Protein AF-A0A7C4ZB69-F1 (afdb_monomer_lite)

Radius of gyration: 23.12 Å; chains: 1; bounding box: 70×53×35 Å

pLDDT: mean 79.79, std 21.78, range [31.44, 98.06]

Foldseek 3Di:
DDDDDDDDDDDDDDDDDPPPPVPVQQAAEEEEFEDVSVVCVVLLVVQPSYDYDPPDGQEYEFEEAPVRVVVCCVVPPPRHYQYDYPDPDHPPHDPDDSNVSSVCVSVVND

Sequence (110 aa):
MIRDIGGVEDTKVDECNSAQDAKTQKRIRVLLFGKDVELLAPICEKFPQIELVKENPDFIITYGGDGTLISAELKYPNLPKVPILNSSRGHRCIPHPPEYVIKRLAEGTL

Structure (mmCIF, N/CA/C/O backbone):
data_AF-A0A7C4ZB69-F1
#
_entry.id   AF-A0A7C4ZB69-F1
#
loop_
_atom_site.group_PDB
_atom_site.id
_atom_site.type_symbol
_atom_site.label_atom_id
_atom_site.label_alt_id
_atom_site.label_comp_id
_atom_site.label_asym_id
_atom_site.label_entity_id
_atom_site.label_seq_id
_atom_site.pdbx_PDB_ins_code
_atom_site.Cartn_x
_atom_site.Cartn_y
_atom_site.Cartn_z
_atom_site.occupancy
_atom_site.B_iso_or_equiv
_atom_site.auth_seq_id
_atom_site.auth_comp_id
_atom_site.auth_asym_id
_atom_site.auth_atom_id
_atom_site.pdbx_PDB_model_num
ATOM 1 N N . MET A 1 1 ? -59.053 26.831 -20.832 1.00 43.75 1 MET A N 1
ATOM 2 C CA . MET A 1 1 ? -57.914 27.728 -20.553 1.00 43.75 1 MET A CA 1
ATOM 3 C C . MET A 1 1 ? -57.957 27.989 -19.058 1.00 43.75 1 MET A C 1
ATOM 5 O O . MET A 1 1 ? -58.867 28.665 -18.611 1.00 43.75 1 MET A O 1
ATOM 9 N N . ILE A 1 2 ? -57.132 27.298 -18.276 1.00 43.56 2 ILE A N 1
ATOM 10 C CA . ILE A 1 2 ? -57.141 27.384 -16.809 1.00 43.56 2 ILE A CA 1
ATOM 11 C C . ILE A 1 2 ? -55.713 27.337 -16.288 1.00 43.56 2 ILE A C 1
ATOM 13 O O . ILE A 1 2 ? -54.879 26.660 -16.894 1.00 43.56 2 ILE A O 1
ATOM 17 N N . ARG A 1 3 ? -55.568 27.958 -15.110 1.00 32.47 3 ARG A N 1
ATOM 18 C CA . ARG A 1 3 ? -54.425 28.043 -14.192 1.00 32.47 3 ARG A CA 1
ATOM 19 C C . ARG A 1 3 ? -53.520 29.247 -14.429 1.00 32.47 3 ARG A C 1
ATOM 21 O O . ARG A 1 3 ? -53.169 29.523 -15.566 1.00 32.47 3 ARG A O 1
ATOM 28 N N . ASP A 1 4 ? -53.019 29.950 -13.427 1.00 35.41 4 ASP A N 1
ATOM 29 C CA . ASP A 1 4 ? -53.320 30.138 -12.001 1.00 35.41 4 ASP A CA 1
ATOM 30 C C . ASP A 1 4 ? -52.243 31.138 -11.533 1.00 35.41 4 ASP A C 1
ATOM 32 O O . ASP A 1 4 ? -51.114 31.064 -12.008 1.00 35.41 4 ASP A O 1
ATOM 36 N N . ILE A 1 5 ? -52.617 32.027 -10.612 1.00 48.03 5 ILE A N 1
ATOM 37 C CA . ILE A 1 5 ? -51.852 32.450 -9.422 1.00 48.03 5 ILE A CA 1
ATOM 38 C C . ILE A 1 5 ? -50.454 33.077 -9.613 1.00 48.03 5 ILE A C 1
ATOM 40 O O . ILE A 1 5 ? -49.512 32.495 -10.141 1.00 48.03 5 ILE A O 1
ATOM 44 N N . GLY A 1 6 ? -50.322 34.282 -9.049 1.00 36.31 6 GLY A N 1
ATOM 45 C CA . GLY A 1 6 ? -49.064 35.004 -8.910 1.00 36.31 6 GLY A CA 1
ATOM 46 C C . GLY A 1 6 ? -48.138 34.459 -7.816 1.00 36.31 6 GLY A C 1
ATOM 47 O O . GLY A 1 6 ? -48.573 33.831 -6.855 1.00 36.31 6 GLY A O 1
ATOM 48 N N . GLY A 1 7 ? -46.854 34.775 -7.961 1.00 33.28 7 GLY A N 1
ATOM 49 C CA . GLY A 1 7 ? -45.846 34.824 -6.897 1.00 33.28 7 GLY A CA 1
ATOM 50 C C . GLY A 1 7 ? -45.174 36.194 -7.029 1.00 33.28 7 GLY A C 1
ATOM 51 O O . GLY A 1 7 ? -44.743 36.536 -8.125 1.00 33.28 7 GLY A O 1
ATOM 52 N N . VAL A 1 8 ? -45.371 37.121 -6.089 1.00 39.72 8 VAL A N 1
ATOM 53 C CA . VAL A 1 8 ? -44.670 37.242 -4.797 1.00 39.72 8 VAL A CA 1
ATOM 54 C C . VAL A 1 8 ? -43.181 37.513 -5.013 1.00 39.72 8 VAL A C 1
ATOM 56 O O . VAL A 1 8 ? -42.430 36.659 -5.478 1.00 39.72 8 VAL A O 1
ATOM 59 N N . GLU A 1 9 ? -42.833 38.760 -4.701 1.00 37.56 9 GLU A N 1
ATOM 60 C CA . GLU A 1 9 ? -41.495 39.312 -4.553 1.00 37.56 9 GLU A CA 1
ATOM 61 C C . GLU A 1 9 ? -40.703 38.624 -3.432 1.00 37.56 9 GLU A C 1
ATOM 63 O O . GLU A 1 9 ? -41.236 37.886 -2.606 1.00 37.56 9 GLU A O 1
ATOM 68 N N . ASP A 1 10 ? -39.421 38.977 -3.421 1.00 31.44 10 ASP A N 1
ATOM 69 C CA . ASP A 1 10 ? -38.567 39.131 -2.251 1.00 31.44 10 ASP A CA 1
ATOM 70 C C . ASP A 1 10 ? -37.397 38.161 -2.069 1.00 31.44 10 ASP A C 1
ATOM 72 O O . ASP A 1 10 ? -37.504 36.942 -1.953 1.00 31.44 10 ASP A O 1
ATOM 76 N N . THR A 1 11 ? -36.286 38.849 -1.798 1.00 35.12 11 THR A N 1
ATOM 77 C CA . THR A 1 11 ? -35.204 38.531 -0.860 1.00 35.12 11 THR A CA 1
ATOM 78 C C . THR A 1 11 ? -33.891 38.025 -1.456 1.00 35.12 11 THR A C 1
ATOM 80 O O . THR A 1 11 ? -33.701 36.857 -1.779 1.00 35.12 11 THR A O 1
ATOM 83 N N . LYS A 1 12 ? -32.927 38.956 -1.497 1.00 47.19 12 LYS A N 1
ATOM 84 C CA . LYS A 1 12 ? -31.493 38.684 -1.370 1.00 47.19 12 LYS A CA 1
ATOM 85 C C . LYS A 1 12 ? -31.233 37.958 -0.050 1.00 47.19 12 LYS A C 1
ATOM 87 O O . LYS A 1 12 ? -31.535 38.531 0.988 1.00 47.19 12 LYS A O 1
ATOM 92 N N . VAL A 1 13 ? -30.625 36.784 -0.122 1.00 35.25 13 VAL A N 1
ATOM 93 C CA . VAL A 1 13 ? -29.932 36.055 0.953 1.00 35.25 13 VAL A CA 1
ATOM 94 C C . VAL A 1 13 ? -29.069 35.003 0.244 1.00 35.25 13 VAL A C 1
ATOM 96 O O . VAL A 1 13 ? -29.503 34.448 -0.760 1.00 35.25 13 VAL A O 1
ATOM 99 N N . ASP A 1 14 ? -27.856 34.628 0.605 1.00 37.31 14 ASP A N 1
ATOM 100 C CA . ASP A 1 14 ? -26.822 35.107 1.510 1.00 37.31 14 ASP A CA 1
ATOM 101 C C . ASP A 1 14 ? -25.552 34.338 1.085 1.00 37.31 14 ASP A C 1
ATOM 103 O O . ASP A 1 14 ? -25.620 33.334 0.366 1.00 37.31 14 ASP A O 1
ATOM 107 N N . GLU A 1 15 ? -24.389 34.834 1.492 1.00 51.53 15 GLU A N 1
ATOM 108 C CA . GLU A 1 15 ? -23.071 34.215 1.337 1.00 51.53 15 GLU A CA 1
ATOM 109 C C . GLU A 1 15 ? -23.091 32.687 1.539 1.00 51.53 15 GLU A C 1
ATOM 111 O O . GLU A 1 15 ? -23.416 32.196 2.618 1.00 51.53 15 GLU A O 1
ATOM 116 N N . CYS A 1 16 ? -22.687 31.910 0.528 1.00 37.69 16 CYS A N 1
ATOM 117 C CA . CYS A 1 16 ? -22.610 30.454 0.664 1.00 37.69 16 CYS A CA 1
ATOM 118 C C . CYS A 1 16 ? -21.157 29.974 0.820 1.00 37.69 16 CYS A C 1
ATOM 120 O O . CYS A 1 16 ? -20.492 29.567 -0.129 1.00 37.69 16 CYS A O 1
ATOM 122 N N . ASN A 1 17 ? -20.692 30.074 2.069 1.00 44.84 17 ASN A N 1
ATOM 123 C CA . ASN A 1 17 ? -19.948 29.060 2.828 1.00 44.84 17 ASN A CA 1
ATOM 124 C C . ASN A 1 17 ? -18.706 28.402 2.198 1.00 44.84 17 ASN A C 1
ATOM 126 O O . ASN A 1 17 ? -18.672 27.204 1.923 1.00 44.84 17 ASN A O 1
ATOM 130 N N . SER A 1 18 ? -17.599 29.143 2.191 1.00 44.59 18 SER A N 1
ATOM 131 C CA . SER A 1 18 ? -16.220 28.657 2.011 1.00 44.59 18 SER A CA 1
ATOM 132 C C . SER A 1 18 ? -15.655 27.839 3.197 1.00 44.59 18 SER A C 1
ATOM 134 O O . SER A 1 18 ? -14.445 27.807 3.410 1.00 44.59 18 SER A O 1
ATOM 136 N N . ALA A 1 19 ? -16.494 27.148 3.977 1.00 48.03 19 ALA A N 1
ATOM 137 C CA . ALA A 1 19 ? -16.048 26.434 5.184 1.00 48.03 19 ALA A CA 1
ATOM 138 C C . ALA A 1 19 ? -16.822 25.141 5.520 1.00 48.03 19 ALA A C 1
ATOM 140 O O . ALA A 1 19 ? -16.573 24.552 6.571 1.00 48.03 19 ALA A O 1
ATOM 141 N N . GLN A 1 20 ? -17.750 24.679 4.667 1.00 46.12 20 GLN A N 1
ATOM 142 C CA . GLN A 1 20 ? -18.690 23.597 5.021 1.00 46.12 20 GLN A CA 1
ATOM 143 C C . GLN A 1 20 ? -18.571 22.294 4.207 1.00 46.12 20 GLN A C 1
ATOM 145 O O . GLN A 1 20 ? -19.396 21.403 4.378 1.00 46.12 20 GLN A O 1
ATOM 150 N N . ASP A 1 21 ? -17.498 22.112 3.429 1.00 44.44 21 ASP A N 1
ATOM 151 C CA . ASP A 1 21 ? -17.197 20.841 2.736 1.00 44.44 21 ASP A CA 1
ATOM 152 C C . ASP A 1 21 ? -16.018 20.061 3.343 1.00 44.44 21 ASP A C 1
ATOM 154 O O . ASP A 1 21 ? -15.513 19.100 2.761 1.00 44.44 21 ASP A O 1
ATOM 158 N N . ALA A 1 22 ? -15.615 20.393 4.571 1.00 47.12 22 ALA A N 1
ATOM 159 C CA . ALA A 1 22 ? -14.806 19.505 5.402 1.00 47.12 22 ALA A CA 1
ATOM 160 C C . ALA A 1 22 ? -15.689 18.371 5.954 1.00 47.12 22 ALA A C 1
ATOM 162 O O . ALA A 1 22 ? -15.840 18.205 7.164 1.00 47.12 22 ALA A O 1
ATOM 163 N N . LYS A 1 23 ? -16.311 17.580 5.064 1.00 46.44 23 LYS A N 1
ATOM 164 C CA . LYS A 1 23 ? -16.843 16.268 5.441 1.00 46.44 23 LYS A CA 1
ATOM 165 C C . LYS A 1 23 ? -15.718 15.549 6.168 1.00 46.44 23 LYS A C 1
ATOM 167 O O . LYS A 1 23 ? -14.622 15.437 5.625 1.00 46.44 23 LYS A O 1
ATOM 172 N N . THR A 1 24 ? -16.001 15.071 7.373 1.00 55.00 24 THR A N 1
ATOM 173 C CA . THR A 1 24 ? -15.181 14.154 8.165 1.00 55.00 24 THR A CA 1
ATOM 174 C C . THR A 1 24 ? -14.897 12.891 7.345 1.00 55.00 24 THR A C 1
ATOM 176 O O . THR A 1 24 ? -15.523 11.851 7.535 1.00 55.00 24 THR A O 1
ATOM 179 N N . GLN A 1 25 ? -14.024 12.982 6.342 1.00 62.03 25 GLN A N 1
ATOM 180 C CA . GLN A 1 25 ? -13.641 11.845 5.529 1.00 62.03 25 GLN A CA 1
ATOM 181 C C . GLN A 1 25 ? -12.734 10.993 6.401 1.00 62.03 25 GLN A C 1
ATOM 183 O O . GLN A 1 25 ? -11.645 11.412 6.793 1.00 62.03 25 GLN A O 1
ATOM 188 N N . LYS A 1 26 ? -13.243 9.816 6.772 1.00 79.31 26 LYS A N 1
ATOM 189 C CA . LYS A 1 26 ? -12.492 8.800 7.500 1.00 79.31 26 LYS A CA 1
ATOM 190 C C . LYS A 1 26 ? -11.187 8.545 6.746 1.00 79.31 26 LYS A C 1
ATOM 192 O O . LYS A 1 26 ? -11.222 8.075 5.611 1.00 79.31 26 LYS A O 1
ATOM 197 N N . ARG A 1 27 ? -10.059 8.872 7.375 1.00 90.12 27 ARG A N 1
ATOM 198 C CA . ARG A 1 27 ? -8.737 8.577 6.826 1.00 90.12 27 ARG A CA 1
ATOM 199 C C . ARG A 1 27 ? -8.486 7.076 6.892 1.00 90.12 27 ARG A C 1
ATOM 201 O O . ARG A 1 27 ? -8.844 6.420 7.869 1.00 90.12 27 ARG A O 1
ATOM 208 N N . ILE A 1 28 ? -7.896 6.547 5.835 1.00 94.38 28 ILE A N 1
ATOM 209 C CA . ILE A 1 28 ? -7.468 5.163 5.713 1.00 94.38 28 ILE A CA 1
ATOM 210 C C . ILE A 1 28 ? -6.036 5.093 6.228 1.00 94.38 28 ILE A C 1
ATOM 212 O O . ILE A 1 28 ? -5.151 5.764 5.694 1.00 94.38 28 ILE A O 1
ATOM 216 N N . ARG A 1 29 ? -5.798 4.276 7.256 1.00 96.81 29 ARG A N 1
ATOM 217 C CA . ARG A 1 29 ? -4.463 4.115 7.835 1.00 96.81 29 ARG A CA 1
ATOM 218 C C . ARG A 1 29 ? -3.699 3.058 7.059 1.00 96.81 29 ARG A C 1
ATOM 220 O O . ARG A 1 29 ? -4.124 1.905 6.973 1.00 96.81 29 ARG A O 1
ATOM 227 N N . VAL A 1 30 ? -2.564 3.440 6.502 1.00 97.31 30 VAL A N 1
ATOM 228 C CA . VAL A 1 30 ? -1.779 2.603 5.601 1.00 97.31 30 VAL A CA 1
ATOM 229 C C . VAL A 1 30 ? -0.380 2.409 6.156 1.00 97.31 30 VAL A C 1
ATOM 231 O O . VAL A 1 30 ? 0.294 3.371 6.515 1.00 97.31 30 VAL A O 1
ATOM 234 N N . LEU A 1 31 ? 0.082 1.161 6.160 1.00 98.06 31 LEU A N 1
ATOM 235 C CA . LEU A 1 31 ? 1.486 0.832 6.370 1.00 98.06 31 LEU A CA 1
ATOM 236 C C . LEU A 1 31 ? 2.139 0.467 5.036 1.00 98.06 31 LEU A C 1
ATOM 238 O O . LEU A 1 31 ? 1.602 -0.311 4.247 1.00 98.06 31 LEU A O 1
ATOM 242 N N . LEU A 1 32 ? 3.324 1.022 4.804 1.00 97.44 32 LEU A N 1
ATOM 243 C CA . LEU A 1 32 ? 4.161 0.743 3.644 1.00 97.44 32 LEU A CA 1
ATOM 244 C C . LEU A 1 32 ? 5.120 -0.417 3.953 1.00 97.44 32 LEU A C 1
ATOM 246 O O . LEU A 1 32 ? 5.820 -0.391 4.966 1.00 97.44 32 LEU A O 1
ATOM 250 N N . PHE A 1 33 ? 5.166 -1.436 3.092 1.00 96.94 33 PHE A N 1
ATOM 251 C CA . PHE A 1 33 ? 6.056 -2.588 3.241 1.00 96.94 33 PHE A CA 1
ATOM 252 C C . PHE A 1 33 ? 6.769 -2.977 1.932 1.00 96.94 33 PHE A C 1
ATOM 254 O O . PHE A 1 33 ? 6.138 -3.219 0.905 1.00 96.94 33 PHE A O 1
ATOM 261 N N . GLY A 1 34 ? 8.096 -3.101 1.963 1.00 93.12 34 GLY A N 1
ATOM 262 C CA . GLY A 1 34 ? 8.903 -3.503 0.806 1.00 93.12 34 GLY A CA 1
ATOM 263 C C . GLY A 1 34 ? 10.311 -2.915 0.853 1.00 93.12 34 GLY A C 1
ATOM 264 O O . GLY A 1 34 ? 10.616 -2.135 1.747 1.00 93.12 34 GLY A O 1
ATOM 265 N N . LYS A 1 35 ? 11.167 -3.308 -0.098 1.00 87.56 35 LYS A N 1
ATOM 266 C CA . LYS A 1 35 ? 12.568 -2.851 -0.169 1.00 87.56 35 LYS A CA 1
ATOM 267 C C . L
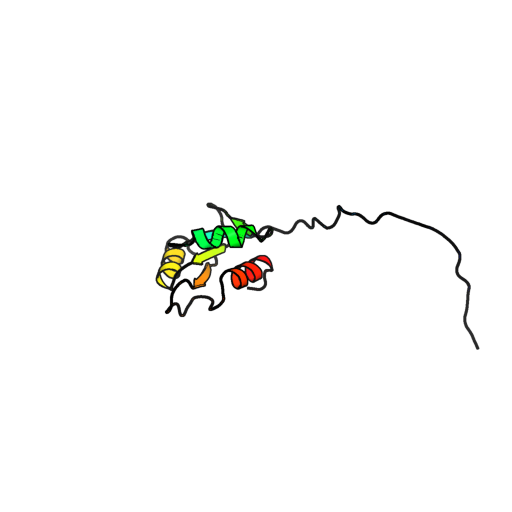YS A 1 35 ? 12.705 -1.396 -0.632 1.00 87.56 35 LYS A C 1
ATOM 269 O O . LYS A 1 35 ? 13.591 -0.710 -0.150 1.00 87.56 35 LYS A O 1
ATOM 274 N N . ASP A 1 36 ? 11.843 -0.973 -1.556 1.00 89.56 36 ASP A N 1
ATOM 275 C CA . ASP A 1 36 ? 11.880 0.359 -2.181 1.00 89.56 36 ASP A CA 1
ATOM 276 C C . ASP A 1 36 ? 10.575 1.124 -1.914 1.00 89.56 36 ASP A C 1
ATOM 278 O O . ASP A 1 36 ? 10.083 1.885 -2.750 1.00 89.56 36 ASP A O 1
ATOM 282 N N . VAL A 1 37 ? 9.925 0.832 -0.786 1.00 92.38 37 VAL A N 1
ATOM 283 C CA . VAL A 1 37 ? 8.572 1.324 -0.506 1.00 92.38 37 VAL A CA 1
ATOM 284 C C . VAL A 1 37 ? 8.546 2.823 -0.206 1.00 92.38 37 VAL A C 1
ATOM 286 O O . VAL A 1 37 ? 7.513 3.473 -0.345 1.00 92.38 37 VAL A O 1
ATOM 289 N N . GLU A 1 38 ? 9.697 3.398 0.122 1.00 92.38 38 GLU A N 1
ATOM 290 C CA . GLU A 1 38 ? 9.917 4.830 0.295 1.00 92.38 38 GLU A CA 1
ATOM 291 C C . GLU A 1 38 ? 9.546 5.617 -0.971 1.00 92.38 38 GLU A C 1
ATOM 293 O O . GLU A 1 38 ? 9.109 6.761 -0.875 1.00 92.38 38 GLU A O 1
ATOM 298 N N . LEU A 1 39 ? 9.622 4.992 -2.154 1.00 92.12 39 LEU A N 1
ATOM 299 C CA . LEU A 1 39 ? 9.180 5.590 -3.419 1.00 92.12 39 LEU A CA 1
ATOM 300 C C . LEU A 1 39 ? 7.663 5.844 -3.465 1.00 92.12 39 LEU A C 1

What the exercise asks => Beginning with the line holding "ATOM 264 O O" in the material above, restate word for word each line through the line holding "YS A 1 35 ? 12.705", and exclude pictures.

Reply =>
ATOM 264 O O . GLY A 1 34 ? 10.616 -2.135 1.747 1.00 93.12 34 GLY A O 1
ATOM 265 N N . LYS A 1 35 ? 11.167 -3.308 -0.098 1.00 87.56 35 LYS A N 1
ATOM 266 C CA . LYS A 1 35 ? 12.568 -2.851 -0.169 1.00 87.56 35 LYS A CA 1
ATOM 267 C C . L
YS A 1 35 ? 12.705 -1.396 -0.632 1.00 87.56 35 LYS A C 1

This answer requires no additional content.